[Excerpts from a dataset]
***
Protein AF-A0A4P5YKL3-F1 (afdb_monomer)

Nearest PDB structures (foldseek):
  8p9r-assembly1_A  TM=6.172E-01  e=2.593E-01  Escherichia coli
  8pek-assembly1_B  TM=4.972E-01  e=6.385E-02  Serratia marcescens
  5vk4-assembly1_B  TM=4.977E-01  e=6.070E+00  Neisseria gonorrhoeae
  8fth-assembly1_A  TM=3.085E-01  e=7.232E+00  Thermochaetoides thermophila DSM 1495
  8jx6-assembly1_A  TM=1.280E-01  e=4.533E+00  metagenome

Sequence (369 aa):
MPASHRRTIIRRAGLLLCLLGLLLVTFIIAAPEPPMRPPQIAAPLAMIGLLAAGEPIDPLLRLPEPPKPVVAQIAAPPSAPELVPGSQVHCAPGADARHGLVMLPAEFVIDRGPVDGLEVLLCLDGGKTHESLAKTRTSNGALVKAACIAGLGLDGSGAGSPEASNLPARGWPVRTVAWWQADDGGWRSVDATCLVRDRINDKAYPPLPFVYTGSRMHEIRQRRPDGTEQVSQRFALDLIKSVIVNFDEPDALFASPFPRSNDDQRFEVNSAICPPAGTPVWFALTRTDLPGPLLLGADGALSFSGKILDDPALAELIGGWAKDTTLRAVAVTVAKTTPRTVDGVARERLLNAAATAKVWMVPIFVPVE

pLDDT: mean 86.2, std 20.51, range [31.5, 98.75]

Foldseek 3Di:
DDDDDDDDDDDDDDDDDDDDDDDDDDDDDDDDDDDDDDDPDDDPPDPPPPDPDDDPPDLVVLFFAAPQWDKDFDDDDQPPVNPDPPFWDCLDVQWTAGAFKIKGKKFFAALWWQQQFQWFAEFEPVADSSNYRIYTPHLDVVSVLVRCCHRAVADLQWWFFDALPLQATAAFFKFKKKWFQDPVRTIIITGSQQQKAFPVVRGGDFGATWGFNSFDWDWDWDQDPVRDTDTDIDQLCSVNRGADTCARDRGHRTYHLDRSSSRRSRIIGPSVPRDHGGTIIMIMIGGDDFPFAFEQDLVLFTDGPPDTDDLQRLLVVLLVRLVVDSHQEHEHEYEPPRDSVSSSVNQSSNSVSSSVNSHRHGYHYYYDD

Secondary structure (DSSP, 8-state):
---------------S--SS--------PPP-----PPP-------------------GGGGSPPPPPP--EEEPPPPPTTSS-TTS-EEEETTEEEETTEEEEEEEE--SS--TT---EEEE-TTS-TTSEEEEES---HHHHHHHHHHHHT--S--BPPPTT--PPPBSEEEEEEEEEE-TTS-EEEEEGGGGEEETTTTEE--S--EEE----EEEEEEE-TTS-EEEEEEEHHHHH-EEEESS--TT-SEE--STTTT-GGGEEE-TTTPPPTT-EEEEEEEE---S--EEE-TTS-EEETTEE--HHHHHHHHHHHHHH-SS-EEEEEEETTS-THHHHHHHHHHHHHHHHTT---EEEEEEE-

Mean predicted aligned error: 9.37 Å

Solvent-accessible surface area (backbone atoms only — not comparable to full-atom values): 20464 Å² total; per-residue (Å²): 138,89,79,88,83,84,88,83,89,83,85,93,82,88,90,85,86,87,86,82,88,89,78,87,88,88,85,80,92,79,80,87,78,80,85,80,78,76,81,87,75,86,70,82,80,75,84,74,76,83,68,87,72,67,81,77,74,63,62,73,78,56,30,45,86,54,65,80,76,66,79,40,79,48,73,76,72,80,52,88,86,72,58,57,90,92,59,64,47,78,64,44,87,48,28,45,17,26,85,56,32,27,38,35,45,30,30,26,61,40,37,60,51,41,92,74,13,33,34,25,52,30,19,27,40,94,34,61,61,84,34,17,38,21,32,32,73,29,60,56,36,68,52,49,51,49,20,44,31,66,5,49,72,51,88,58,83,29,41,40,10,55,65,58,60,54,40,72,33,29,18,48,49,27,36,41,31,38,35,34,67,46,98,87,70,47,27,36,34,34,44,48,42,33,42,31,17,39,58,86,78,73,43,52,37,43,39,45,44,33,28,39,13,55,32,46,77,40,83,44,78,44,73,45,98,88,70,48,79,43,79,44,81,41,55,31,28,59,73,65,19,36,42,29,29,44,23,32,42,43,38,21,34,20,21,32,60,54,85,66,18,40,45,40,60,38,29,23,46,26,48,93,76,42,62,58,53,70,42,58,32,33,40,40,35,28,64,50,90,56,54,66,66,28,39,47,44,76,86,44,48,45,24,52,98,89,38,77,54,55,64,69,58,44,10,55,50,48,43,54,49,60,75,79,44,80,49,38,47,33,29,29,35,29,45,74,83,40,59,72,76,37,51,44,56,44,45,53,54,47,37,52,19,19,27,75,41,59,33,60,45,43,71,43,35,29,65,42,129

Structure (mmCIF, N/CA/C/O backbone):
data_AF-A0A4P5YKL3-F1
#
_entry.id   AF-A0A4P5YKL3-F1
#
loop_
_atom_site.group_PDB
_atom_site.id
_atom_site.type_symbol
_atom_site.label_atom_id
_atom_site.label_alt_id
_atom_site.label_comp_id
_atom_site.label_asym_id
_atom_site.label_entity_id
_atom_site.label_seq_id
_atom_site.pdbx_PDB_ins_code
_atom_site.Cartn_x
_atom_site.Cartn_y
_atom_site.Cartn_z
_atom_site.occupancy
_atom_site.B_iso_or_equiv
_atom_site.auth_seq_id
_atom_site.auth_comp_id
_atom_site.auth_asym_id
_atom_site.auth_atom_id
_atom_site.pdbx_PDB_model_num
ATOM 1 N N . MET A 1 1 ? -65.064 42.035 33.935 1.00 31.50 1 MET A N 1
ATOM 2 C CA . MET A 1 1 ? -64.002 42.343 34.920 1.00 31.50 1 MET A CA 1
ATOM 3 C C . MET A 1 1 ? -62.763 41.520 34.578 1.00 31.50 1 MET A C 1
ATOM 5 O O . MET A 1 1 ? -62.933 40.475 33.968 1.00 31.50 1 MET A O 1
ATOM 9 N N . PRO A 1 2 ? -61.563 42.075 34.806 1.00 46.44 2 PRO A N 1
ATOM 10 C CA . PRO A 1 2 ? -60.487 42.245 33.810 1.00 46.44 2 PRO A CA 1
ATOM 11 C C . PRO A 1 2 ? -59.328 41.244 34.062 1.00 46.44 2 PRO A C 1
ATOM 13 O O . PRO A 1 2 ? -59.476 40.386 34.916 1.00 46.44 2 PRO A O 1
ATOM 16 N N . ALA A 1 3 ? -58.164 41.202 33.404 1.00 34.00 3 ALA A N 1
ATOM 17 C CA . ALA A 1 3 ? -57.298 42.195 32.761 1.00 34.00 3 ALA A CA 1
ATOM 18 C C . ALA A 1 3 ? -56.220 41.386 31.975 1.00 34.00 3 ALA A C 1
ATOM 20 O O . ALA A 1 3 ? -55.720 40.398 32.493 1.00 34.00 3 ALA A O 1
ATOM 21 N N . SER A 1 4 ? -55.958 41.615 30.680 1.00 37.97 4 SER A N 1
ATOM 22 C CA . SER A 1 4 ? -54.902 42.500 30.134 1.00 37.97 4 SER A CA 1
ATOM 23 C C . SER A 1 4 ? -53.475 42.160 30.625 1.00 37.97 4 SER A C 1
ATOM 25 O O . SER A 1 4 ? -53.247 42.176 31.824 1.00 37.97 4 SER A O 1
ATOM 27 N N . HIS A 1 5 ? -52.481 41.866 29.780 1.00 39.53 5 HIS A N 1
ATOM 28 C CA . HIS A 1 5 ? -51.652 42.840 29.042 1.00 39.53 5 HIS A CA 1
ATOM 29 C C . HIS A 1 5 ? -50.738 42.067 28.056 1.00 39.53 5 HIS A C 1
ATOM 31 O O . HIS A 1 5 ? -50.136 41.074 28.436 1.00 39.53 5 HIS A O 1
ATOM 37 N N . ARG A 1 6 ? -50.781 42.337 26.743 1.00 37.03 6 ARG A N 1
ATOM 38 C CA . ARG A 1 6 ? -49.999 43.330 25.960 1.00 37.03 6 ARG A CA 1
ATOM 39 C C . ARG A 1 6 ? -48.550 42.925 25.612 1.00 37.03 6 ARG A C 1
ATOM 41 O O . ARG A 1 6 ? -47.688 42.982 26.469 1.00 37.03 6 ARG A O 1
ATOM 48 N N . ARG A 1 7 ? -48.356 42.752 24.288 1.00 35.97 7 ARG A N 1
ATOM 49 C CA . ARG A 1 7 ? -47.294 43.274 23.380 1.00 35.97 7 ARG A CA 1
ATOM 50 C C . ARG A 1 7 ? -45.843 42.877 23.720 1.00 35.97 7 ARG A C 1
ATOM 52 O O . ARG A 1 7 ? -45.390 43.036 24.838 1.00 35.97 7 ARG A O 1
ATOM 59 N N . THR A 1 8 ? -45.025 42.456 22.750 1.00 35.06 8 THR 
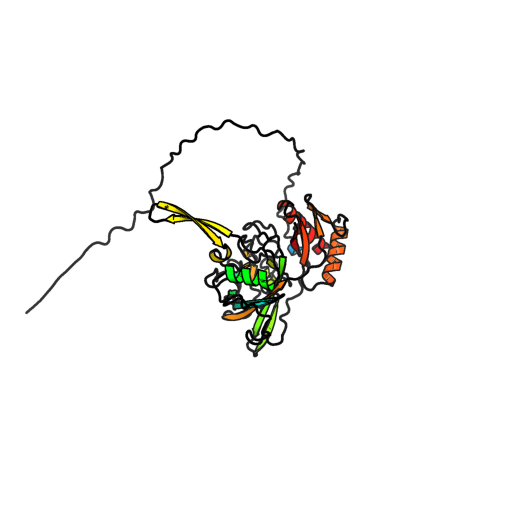A N 1
ATOM 60 C CA . THR A 1 8 ? -44.290 43.413 21.897 1.00 35.06 8 THR A CA 1
ATOM 61 C C . THR A 1 8 ? -43.664 42.741 20.663 1.00 35.06 8 THR A C 1
ATOM 63 O O . THR A 1 8 ? -43.012 41.707 20.744 1.00 35.06 8 THR A O 1
ATOM 66 N N . ILE A 1 9 ? -43.892 43.399 19.527 1.00 38.28 9 ILE A N 1
ATOM 67 C CA . ILE A 1 9 ? -43.248 43.300 18.211 1.00 38.28 9 ILE A CA 1
ATOM 68 C C . ILE A 1 9 ? -41.810 43.825 18.310 1.00 38.28 9 ILE A C 1
ATOM 70 O O . ILE A 1 9 ? -41.668 44.915 18.844 1.00 38.28 9 ILE A O 1
ATOM 74 N N . ILE A 1 10 ? -40.799 43.167 17.719 1.00 37.28 10 ILE A N 1
ATOM 75 C CA . ILE A 1 10 ? -39.603 43.815 17.127 1.00 37.28 10 ILE A CA 1
ATOM 76 C C . ILE A 1 10 ? -38.921 42.864 16.109 1.00 37.28 10 ILE A C 1
ATOM 78 O O . ILE A 1 10 ? -38.405 41.807 16.447 1.00 37.28 10 ILE A O 1
ATOM 82 N N . ARG A 1 11 ? -38.972 43.304 14.842 1.00 34.94 11 ARG A N 1
ATOM 83 C CA . ARG A 1 11 ? -37.956 43.268 13.767 1.00 34.94 11 ARG A CA 1
ATOM 84 C C . ARG A 1 11 ? -37.276 41.935 13.396 1.00 34.94 11 ARG A C 1
ATOM 86 O O . ARG A 1 11 ? -36.245 41.569 13.943 1.00 34.94 11 ARG A O 1
ATOM 93 N N . ARG A 1 12 ? -37.750 41.338 12.293 1.00 38.53 12 ARG A N 1
ATOM 94 C CA . ARG A 1 12 ? -36.931 40.560 11.345 1.00 38.53 12 ARG A CA 1
ATOM 95 C C . ARG A 1 12 ? -36.647 41.426 10.117 1.00 38.53 12 ARG A C 1
ATOM 97 O O . ARG A 1 12 ? -37.527 41.611 9.285 1.00 38.53 12 ARG A O 1
ATOM 104 N N . ALA A 1 13 ? -35.442 41.974 10.035 1.00 37.00 13 ALA A N 1
ATOM 105 C CA . ALA A 1 13 ? -34.871 42.556 8.825 1.00 37.00 13 ALA A CA 1
ATOM 106 C C . ALA A 1 13 ? -33.349 42.565 8.997 1.00 37.00 13 ALA A C 1
ATOM 108 O O . ALA A 1 13 ? -32.853 43.212 9.916 1.00 37.00 13 ALA A O 1
ATOM 109 N N . GLY A 1 14 ? -32.631 41.834 8.145 1.00 34.06 14 GLY A N 1
ATOM 110 C CA . GLY A 1 14 ? -31.169 41.885 8.094 1.00 34.06 14 GLY A CA 1
ATOM 111 C C . GLY A 1 14 ? -30.492 40.520 8.088 1.00 34.06 14 GLY A C 1
ATOM 112 O O . GLY A 1 14 ? -29.830 40.167 9.053 1.00 34.06 14 GLY A O 1
ATOM 113 N N . LEU A 1 15 ? -30.629 39.766 6.996 1.00 36.41 15 LEU A N 1
ATOM 114 C CA . LEU A 1 15 ? -29.625 38.768 6.617 1.00 36.41 15 LEU A CA 1
ATOM 115 C C . LEU A 1 15 ? -29.636 38.593 5.092 1.00 36.41 15 LEU A C 1
ATOM 117 O O . LEU A 1 15 ? -29.992 37.551 4.556 1.00 36.41 15 LEU A O 1
ATOM 121 N N . LEU A 1 16 ? -29.337 39.683 4.385 1.00 36.88 16 LEU A N 1
ATOM 122 C CA . LEU A 1 16 ? -29.147 39.678 2.936 1.00 36.88 16 LEU A CA 1
ATOM 123 C C . LEU A 1 16 ? -28.157 40.783 2.543 1.00 36.88 16 LEU A C 1
ATOM 125 O O . LEU A 1 16 ? -28.527 41.723 1.857 1.00 36.88 16 LEU A O 1
ATOM 129 N N . LEU A 1 17 ? -26.928 40.730 3.066 1.00 36.62 17 LEU A N 1
ATOM 130 C CA . LEU A 1 17 ? -25.804 41.580 2.638 1.00 36.62 17 LEU A CA 1
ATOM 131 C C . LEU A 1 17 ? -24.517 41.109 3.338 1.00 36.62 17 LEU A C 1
***
-- Work order --
Scan the lines above for "ATOM 1 N N ." and for "ATOM 9 N N .". Repeat exactly the line holding each of them and every line in between.

-- Exercise output --
ATOM 1 N N . MET A 1 1 ? -65.064 42.035 33.935 1.00 31.50 1 MET A N 1
ATOM 2 C CA . MET A 1 1 ? -64.002 42.343 34.920 1.00 31.50 1 MET A CA 1
ATOM 3 C C . MET A 1 1 ? -62.763 41.520 34.578 1.00 31.50 1 MET A C 1
ATOM 5 O O . MET A 1 1 ? -62.933 40.475 33.968 1.00 31.50 1 MET A O 1
ATOM 9 N N . PRO A 1 2 ? -61.563 42.075 34.806 1.00 46.44 2 PRO A N 1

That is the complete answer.